(Data provided begins)

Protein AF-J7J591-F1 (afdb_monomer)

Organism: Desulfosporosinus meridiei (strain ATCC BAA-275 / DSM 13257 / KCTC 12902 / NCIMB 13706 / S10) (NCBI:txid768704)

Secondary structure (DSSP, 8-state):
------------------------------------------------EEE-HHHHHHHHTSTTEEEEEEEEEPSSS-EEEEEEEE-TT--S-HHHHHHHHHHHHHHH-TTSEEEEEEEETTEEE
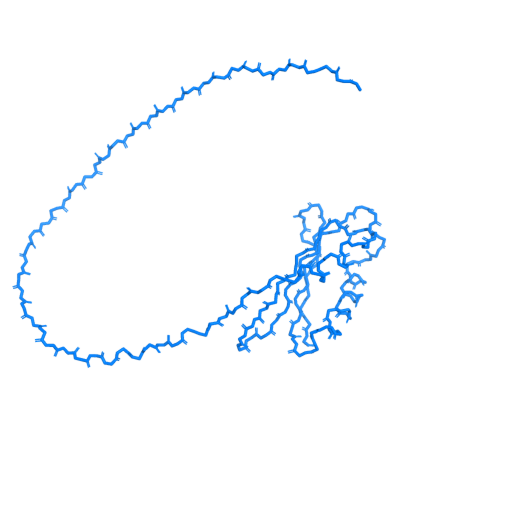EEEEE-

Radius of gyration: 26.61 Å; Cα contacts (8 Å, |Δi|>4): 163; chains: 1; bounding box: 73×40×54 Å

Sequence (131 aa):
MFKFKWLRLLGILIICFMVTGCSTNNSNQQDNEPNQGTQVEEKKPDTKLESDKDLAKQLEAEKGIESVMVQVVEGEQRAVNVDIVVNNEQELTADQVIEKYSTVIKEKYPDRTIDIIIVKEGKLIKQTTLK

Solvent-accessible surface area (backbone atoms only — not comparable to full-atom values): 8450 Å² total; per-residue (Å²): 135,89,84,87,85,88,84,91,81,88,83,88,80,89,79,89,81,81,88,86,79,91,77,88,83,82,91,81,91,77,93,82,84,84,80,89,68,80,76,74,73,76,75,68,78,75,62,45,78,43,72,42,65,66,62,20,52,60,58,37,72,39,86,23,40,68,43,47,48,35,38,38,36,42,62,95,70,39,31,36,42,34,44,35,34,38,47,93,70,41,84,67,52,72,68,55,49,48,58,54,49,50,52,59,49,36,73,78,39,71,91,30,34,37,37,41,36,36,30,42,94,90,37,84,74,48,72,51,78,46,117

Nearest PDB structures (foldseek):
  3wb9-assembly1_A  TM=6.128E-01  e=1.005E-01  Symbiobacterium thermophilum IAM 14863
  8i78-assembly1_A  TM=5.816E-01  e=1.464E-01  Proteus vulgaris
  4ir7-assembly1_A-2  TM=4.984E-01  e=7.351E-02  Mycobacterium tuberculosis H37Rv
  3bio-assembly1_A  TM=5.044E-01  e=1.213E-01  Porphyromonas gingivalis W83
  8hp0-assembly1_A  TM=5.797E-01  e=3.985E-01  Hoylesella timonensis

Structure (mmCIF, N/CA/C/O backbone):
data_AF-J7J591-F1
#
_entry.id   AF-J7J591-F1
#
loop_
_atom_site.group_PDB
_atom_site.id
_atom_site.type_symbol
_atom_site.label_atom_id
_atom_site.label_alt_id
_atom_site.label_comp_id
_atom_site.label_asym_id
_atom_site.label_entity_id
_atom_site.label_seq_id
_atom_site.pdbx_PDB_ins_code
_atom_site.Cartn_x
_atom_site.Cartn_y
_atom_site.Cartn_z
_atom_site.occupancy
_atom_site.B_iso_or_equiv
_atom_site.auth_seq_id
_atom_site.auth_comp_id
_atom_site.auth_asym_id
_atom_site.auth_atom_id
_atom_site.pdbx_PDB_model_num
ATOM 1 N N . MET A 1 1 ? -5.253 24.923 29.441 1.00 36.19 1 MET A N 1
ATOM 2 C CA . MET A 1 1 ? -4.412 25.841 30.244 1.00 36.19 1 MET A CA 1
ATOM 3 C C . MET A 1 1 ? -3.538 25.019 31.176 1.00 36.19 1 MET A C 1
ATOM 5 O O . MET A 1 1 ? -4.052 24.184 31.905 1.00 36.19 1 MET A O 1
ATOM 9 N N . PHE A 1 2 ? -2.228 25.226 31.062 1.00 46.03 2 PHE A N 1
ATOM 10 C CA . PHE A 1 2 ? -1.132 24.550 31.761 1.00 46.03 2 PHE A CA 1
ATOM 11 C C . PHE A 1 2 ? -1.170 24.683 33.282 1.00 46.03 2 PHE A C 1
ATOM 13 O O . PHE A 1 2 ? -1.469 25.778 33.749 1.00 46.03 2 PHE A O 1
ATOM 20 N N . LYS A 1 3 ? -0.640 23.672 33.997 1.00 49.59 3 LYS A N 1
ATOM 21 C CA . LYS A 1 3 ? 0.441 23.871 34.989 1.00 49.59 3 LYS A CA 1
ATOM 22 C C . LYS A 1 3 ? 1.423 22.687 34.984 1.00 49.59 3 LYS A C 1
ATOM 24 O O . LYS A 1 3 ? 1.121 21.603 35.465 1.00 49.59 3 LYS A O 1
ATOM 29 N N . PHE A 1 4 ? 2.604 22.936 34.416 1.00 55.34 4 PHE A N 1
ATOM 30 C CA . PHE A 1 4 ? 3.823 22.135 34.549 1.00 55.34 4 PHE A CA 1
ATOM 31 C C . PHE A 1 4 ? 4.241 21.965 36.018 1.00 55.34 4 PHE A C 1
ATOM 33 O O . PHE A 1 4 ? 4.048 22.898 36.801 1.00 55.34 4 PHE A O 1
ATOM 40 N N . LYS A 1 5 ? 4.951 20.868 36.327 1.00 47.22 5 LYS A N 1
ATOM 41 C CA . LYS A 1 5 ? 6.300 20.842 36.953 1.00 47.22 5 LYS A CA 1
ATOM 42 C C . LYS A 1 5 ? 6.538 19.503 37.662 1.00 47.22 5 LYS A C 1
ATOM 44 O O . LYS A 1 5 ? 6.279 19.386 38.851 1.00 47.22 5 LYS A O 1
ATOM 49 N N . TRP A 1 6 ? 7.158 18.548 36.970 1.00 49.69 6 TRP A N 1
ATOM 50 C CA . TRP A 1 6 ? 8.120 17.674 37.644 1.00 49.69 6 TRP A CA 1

(Data provided ends)

Through to the final line, copy the material above exactly and skip the images.

* _Solution to this problem_:
Protein AF-J7J591-F1 (afdb_monomer)

Organism: Desulfosporosinus meridiei (strain ATCC BAA-275 / DSM 13257 / KCTC 12902 / NCIMB 13706 / S10) (NCBI:txid768704)

Secondary structure (DSSP, 8-state):
------------------------------------------------EEE-HHHHHHHHTSTTEEEEEEEEEPSSS-EEEEEEEE-TT--S-HHHHHHHHHHHHHHH-TTSEEEEEEEETTEEE
EEEEE-

Radius of gyration: 26.61 Å; Cα contacts (8 Å, |Δi|>4): 163; chains: 1; bounding box: 73×40×54 Å

Sequence (131 aa):
MFKFKWLRLLGILIICFMVTGCSTNNSNQQDNEPNQGTQVEEKKPDTKLESDKDLAKQLEAEKGIESVMVQVVEGEQRAVNVDIVVNNEQELTADQVIEKYSTVIKEKYPDRTIDIIIVKEGKLIKQTTLK

Solvent-accessible surface area (backbone atoms only — not comparable to full-atom values): 8450 Å² total; per-residue (Å²): 135,89,84,87,85,88,84,91,81,88,83,88,80,89,79,89,81,81,88,86,79,91,77,88,83,82,91,81,91,77,93,82,84,84,80,89,68,80,76,74,73,76,75,68,78,75,62,45,78,43,72,42,65,66,62,20,52,60,58,37,72,39,86,23,40,68,43,47,48,35,38,38,36,42,62,95,70,39,31,36,42,34,44,35,34,38,47,93,70,41,84,67,52,72,68,55,49,48,58,54,49,50,52,59,49,36,73,78,39,71,91,30,34,37,37,41,36,36,30,42,94,90,37,84,74,48,72,51,78,46,117

Nearest PDB structures (foldseek):
  3wb9-assembly1_A  TM=6.128E-01  e=1.005E-01  Symbiobacterium thermophilum IAM 14863
  8i78-assembly1_A  TM=5.816E-01  e=1.464E-01  Proteus vulgaris
  4ir7-assembly1_A-2  TM=4.984E-01  e=7.351E-02  Mycobacterium tuberculosis H37Rv
  3bio-assembly1_A  TM=5.044E-01  e=1.213E-01  Porphyromonas gingivalis W83
  8hp0-assembly1_A  TM=5.797E-01  e=3.985E-01  Hoylesella timonensis

Structure (mmCIF, N/CA/C/O backbone):
data_AF-J7J591-F1
#
_entry.id   AF-J7J591-F1
#
loop_
_atom_site.group_PDB
_atom_site.id
_atom_site.type_symbol
_atom_site.label_atom_id
_atom_site.label_alt_id
_atom_site.label_comp_id
_atom_site.label_asym_id
_atom_site.label_entity_id
_atom_site.label_seq_id
_atom_site.pdbx_PDB_ins_code
_atom_site.Cartn_x
_atom_site.Cartn_y
_atom_site.Cartn_z
_atom_site.occupancy
_atom_site.B_iso_or_equiv
_atom_site.auth_seq_id
_atom_site.auth_comp_id
_atom_site.auth_asym_id
_atom_site.auth_atom_id
_atom_site.pdbx_PDB_model_num
ATOM 1 N N . MET A 1 1 ? -5.253 24.923 29.441 1.00 36.19 1 MET A N 1
ATOM 2 C CA . MET A 1 1 ? -4.412 25.841 30.244 1.00 36.19 1 MET A CA 1
ATOM 3 C C . MET A 1 1 ? -3.538 25.019 31.176 1.00 36.19 1 MET A C 1
ATOM 5 O O . MET A 1 1 ? -4.052 24.184 31.905 1.00 36.19 1 MET A O 1
ATOM 9 N N . PHE A 1 2 ? -2.228 25.226 31.062 1.00 46.03 2 PHE A N 1
ATOM 10 C CA . PHE A 1 2 ? -1.132 24.550 31.761 1.00 46.03 2 PHE A CA 1
ATOM 11 C C . PHE A 1 2 ? -1.170 24.683 33.282 1.00 46.03 2 PHE A C 1
ATOM 13 O O . PHE A 1 2 ? -1.469 25.778 33.749 1.00 46.03 2 PHE A O 1
ATOM 20 N N . LYS A 1 3 ? -0.640 23.672 33.997 1.00 49.59 3 LYS A N 1
ATOM 21 C CA . LYS A 1 3 ? 0.441 23.871 34.989 1.00 49.59 3 LYS A CA 1
ATOM 22 C C . LYS A 1 3 ? 1.423 22.687 34.984 1.00 49.59 3 LYS A C 1
ATOM 24 O O . LYS A 1 3 ? 1.121 21.603 35.465 1.00 49.59 3 LYS A O 1
ATOM 29 N N . PHE A 1 4 ? 2.604 22.936 34.416 1.00 55.34 4 PHE A N 1
ATOM 30 C CA . PHE A 1 4 ? 3.823 22.135 34.549 1.00 55.34 4 PHE A CA 1
ATOM 31 C C . PHE A 1 4 ? 4.241 21.965 36.018 1.00 55.34 4 PHE A C 1
ATOM 33 O O . PHE A 1 4 ? 4.048 22.898 36.801 1.00 55.34 4 PHE A O 1
ATOM 40 N N . LYS A 1 5 ? 4.951 20.868 36.327 1.00 47.22 5 LYS A N 1
ATOM 41 C CA . LYS A 1 5 ? 6.300 20.842 36.953 1.00 47.22 5 LYS A CA 1
ATOM 42 C C . LYS A 1 5 ? 6.538 19.503 37.662 1.00 47.22 5 LYS A C 1
ATOM 44 O O . LYS A 1 5 ? 6.279 19.386 38.851 1.00 47.22 5 LYS A O 1
ATOM 49 N N . TRP A 1 6 ? 7.158 18.548 36.970 1.00 49.69 6 TRP A N 1
ATOM 50 C CA . TRP A 1 6 ? 8.120 17.674 37.644 1.00 49.69 6 TRP A CA 1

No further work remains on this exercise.